- _Action item_:
Repeat exactly, and only, the lines below starting at the line that contains "ATOM 55 N N" and ending at the line that contains "ATOM 80 C C", inclusive of both.

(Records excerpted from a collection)
---*---

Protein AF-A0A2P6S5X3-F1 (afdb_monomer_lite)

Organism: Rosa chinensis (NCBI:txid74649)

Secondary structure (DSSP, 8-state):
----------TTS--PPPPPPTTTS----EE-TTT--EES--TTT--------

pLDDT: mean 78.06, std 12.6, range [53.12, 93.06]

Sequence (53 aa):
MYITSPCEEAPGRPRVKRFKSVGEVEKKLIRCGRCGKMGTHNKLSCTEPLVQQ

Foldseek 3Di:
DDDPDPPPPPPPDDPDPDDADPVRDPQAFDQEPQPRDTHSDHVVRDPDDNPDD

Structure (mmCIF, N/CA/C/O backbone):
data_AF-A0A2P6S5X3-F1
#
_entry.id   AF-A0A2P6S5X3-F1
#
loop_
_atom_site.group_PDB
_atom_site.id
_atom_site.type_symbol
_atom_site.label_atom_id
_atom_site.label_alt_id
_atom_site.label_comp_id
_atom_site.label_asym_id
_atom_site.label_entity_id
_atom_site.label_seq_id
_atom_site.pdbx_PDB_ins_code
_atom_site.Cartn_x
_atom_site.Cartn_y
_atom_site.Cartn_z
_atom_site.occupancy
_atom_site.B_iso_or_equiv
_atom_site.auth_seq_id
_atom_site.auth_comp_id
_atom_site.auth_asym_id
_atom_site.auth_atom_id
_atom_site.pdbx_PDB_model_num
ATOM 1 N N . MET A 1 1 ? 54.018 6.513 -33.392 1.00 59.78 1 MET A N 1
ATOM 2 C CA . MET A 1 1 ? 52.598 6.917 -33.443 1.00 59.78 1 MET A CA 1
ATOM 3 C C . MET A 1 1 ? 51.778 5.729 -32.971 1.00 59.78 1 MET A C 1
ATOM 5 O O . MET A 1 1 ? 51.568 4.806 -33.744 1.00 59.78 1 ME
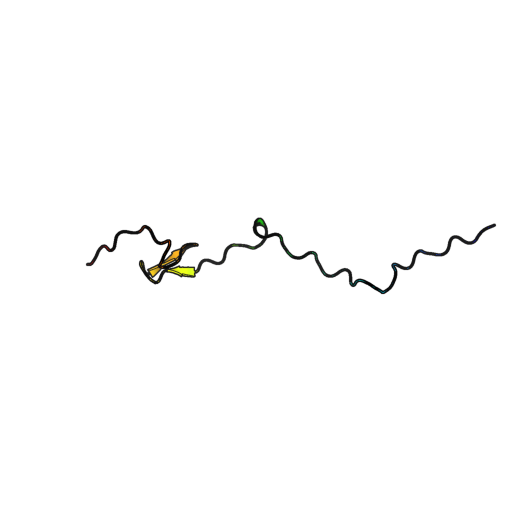T A O 1
ATOM 9 N N . TYR A 1 2 ? 51.460 5.659 -31.680 1.00 53.12 2 TYR A N 1
ATOM 10 C CA . TYR A 1 2 ? 50.724 4.529 -31.102 1.00 53.12 2 TYR A CA 1
ATOM 11 C C . TYR A 1 2 ? 49.239 4.754 -31.370 1.00 53.12 2 TYR A C 1
ATOM 13 O O . TYR A 1 2 ? 48.708 5.814 -31.043 1.00 53.12 2 TYR A O 1
ATOM 21 N N . ILE A 1 3 ? 48.606 3.786 -32.020 1.00 60.12 3 ILE A N 1
ATOM 22 C CA . ILE A 1 3 ? 47.185 3.809 -32.348 1.00 60.12 3 ILE A CA 1
ATOM 23 C C . ILE A 1 3 ? 46.416 3.757 -31.024 1.00 60.12 3 ILE A C 1
ATOM 25 O O . ILE A 1 3 ? 46.507 2.778 -30.287 1.00 60.12 3 ILE A O 1
ATOM 29 N N . THR A 1 4 ? 45.690 4.824 -30.700 1.00 60.62 4 THR A N 1
ATOM 30 C CA . THR A 1 4 ? 44.657 4.817 -29.665 1.00 60.62 4 THR A CA 1
ATOM 31 C C . THR A 1 4 ? 43.539 3.898 -30.141 1.00 60.62 4 THR A C 1
ATOM 33 O O . THR A 1 4 ? 42.704 4.288 -30.954 1.00 60.62 4 THR A O 1
ATOM 36 N N . SER A 1 5 ? 43.542 2.652 -29.672 1.00 64.56 5 SER A N 1
ATOM 37 C CA . SER A 1 5 ? 42.400 1.754 -29.833 1.00 64.56 5 SER A CA 1
ATOM 38 C C . SER A 1 5 ? 41.158 2.418 -29.227 1.00 64.56 5 SER A C 1
ATOM 40 O O . SER A 1 5 ? 41.248 2.948 -28.113 1.00 64.56 5 SER A O 1
ATOM 42 N N . PRO A 1 6 ? 39.996 2.405 -29.900 1.00 61.09 6 PRO A N 1
ATOM 43 C CA . PRO A 1 6 ? 38.763 2.767 -29.232 1.00 61.09 6 PRO A CA 1
ATOM 44 C C . PRO A 1 6 ? 38.538 1.740 -28.122 1.00 61.09 6 PRO A C 1
ATOM 46 O O . PRO A 1 6 ? 38.548 0.536 -28.373 1.00 61.09 6 PRO A O 1
ATOM 49 N N . CYS A 1 7 ? 38.368 2.210 -26.885 1.00 55.78 7 CYS A N 1
ATOM 50 C CA . CYS A 1 7 ? 37.759 1.412 -25.828 1.00 55.78 7 CYS A CA 1
ATOM 51 C C . CYS A 1 7 ? 36.320 1.107 -26.257 1.00 55.78 7 CYS A C 1
ATOM 53 O O . CYS A 1 7 ? 35.385 1.800 -25.860 1.00 55.78 7 CYS A O 1
ATOM 55 N N . GLU A 1 8 ? 36.141 0.098 -27.105 1.00 61.25 8 GLU A N 1
ATOM 56 C CA . GLU A 1 8 ? 34.865 -0.583 -27.227 1.00 61.25 8 GLU A CA 1
ATOM 57 C C . GLU A 1 8 ? 34.558 -1.145 -25.837 1.00 61.25 8 GLU A C 1
ATOM 59 O O . GLU A 1 8 ? 35.326 -1.943 -25.293 1.00 61.25 8 GLU A O 1
ATOM 64 N N . GLU A 1 9 ? 33.503 -0.620 -25.202 1.00 62.81 9 GLU A N 1
ATOM 65 C CA . GLU A 1 9 ? 33.092 -1.040 -23.864 1.00 62.81 9 GLU A CA 1
ATOM 66 C C . GLU A 1 9 ? 33.000 -2.572 -23.849 1.00 62.81 9 GLU A C 1
ATOM 68 O O . GLU A 1 9 ? 32.275 -3.155 -24.655 1.00 62.81 9 GLU A O 1
ATOM 73 N N . ALA A 1 10 ? 33.777 -3.226 -22.977 1.00 64.94 10 ALA A N 1
ATOM 74 C CA . ALA A 1 10 ? 33.866 -4.680 -22.952 1.00 64.94 10 ALA A CA 1
ATOM 75 C C . ALA A 1 10 ? 32.451 -5.307 -22.943 1.00 64.94 10 ALA A C 1
ATOM 77 O O . ALA A 1 10 ? 31.607 -4.875 -22.150 1.00 64.94 10 ALA A O 1
ATOM 78 N N . PRO A 1 11 ? 32.180 -6.345 -23.758 1.00 62.88 11 PRO A N 1
ATOM 79 C CA . PRO A 1 11 ? 30.832 -6.873 -24.031 1.00 62.88 11 PRO A CA 1
ATOM 80 C C . PRO A 1 11 ? 30.125 -7.540 -22.831 1.00 62.88 11 PRO A C 1
ATOM 82 O O . PRO A 1 11 ? 29.103 -8.202 -22.991 1.00 62.88 11 PRO A O 1
ATOM 85 N N . GLY A 1 12 ? 30.655 -7.405 -21.614 1.00 65.75 12 GLY A N 1
ATOM 86 C CA . GLY A 1 12 ? 30.272 -8.218 -20.462 1.00 65.75 12 GLY A CA 1
ATOM 87 C C . GLY A 1 12 ? 29.055 -7.732 -19.676 1.00 65.75 12 GLY A C 1
ATOM 88 O O . GLY A 1 12 ? 28.398 -8.547 -19.030 1.00 65.75 12 GLY A O 1
ATOM 89 N N . ARG A 1 13 ? 28.720 -6.435 -19.698 1.00 67.69 13 ARG A N 1
ATOM 90 C CA . ARG A 1 13 ? 27.573 -5.927 -18.931 1.00 67.69 13 ARG A CA 1
ATOM 91 C C . ARG A 1 13 ? 26.670 -5.076 -19.811 1.00 67.69 13 ARG A C 1
ATOM 93 O O . ARG A 1 13 ? 27.044 -3.950 -20.135 1.00 67.69 13 ARG A O 1
ATOM 100 N N . PRO A 1 14 ? 25.457 -5.551 -20.141 1.00 68.56 14 PRO A N 1
ATOM 101 C CA . PRO A 1 14 ? 24.447 -4.683 -20.720 1.00 68.56 14 PRO A CA 1
ATOM 102 C C . PRO A 1 14 ? 24.311 -3.443 -19.832 1.00 68.56 14 PRO A C 1
ATOM 104 O O . PRO A 1 14 ? 24.197 -3.579 -18.608 1.00 68.56 14 PRO A O 1
ATOM 107 N N . ARG A 1 15 ? 24.287 -2.238 -20.416 1.00 65.56 15 ARG A N 1
ATOM 108 C CA . ARG A 1 15 ? 23.807 -1.024 -19.731 1.00 65.56 15 ARG A CA 1
ATOM 109 C C . ARG A 1 15 ? 22.296 -1.161 -19.483 1.00 65.56 15 ARG A C 1
ATOM 111 O O . ARG A 1 15 ? 21.488 -0.394 -19.996 1.00 65.56 15 ARG A O 1
ATOM 118 N N . VAL A 1 16 ? 21.882 -2.176 -18.727 1.00 70.94 16 VAL A N 1
ATOM 119 C CA . VAL A 1 16 ? 20.529 -2.244 -18.187 1.00 70.94 16 VAL A CA 1
ATOM 120 C C . VAL A 1 16 ? 20.358 -1.049 -17.264 1.00 70.94 16 VAL A C 1
ATOM 122 O O . VAL A 1 16 ? 21.245 -0.730 -16.465 1.00 70.94 16 VAL A O 1
ATOM 125 N N . LYS A 1 17 ? 19.222 -0.360 -17.417 1.00 76.38 17 LYS A N 1
ATOM 126 C CA . LYS A 1 17 ? 18.845 0.762 -16.555 1.00 76.38 17 LYS A CA 1
ATOM 127 C C . LYS A 1 17 ? 19.058 0.348 -15.101 1.00 76.38 17 LYS A C 1
ATOM 129 O O . LYS A 1 17 ? 18.717 -0.773 -14.719 1.00 76.38 17 LYS A O 1
ATOM 134 N N . ARG A 1 18 ? 19.643 1.245 -14.304 1.00 79.31 18 ARG A N 1
ATOM 135 C CA . ARG A 1 18 ? 19.854 1.005 -12.874 1.00 79.31 18 ARG A CA 1
ATOM 136 C C . ARG A 1 18 ? 18.528 0.564 -12.247 1.00 79.31 18 ARG A C 1
ATOM 138 O O . ARG A 1 18 ? 17.494 1.168 -12.531 1.00 79.31 18 ARG A O 1
ATOM 145 N N . PHE A 1 19 ? 18.557 -0.466 -11.401 1.00 79.56 19 PHE A N 1
ATOM 146 C CA . PHE A 1 19 ? 17.4
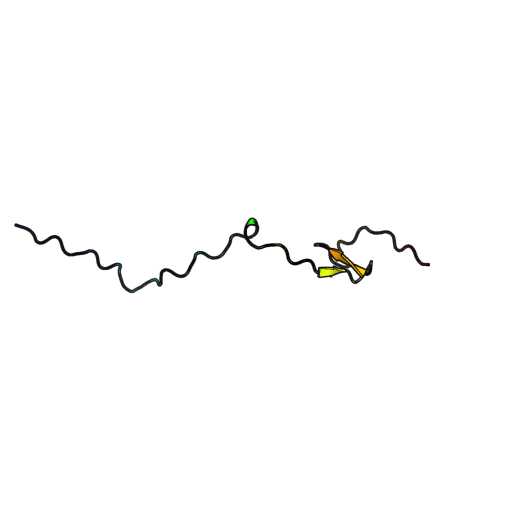00 -0.778 -10.564 1.00 79.56 19 PHE A CA 1
ATOM 147 C C . PHE A 1 19 ? 17.034 0.468 -9.756 1.00 79.56 19 PHE A C 1
ATOM 149 O O . PHE A 1 19 ? 17.912 1.128 -9.190 1.00 79.56 19 PHE A O 1
ATOM 156 N N . LYS A 1 20 ? 15.743 0.802 -9.739 1.00 82.88 20 LYS A N 1
ATOM 157 C CA . LYS A 1 20 ? 15.242 1.935 -8.966 1.00 82.88 20 LYS A CA 1
ATOM 158 C C . LYS A 1 20 ? 15.529 1.701 -7.489 1.00 82.88 20 LYS A C 1
ATOM 160 O O . LYS A 1 20 ? 15.368 0.587 -6.989 1.00 82.88 20 LYS A O 1
ATOM 165 N N . SER A 1 21 ? 15.950 2.752 -6.794 1.00 82.69 21 SER A N 1
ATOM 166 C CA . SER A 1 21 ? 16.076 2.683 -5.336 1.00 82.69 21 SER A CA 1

---*---

- _Solution to this problem_:
ATOM 55 N N . GLU A 1 8 ? 36.141 0.098 -27.105 1.00 61.25 8 GLU A N 1
ATOM 56 C CA . GLU A 1 8 ? 34.865 -0.583 -27.227 1.00 61.25 8 GLU A CA 1
ATOM 57 C C . GLU A 1 8 ? 34.558 -1.145 -25.837 1.00 61.25 8 GLU A C 1
ATOM 59 O O . GLU A 1 8 ? 35.326 -1.943 -25.293 1.00 61.25 8 GLU A O 1
ATOM 64 N N . GLU A 1 9 ? 33.503 -0.620 -25.202 1.00 62.81 9 GLU A N 1
ATOM 65 C CA . GLU A 1 9 ? 33.092 -1.040 -23.864 1.00 62.81 9 GLU A CA 1
ATOM 66 C C . GLU A 1 9 ? 33.000 -2.572 -23.849 1.00 62.81 9 GLU A C 1
ATOM 68 O O . GLU A 1 9 ? 32.275 -3.155 -24.655 1.00 62.81 9 GLU A O 1
ATOM 73 N N . ALA A 1 10 ? 33.777 -3.226 -22.977 1.00 64.94 10 ALA A N 1
ATOM 74 C CA . ALA A 1 10 ? 33.866 -4.680 -22.952 1.00 64.94 10 ALA A CA 1
ATOM 75 C C . ALA A 1 10 ? 32.451 -5.307 -22.943 1.00 64.94 10 ALA A C 1
ATOM 77 O O . ALA A 1 10 ? 31.607 -4.875 -22.150 1.00 64.94 10 ALA A O 1
ATOM 78 N N . PRO A 1 11 ? 32.180 -6.345 -23.758 1.00 62.88 11 PRO A N 1
ATOM 79 C CA . PRO A 1 11 ? 30.832 -6.873 -24.031 1.00 62.88 11 PRO A CA 1
ATOM 80 C C . PRO A 1 11 ? 30.125 -7.540 -22.831 1.00 62.88 11 PRO A C 1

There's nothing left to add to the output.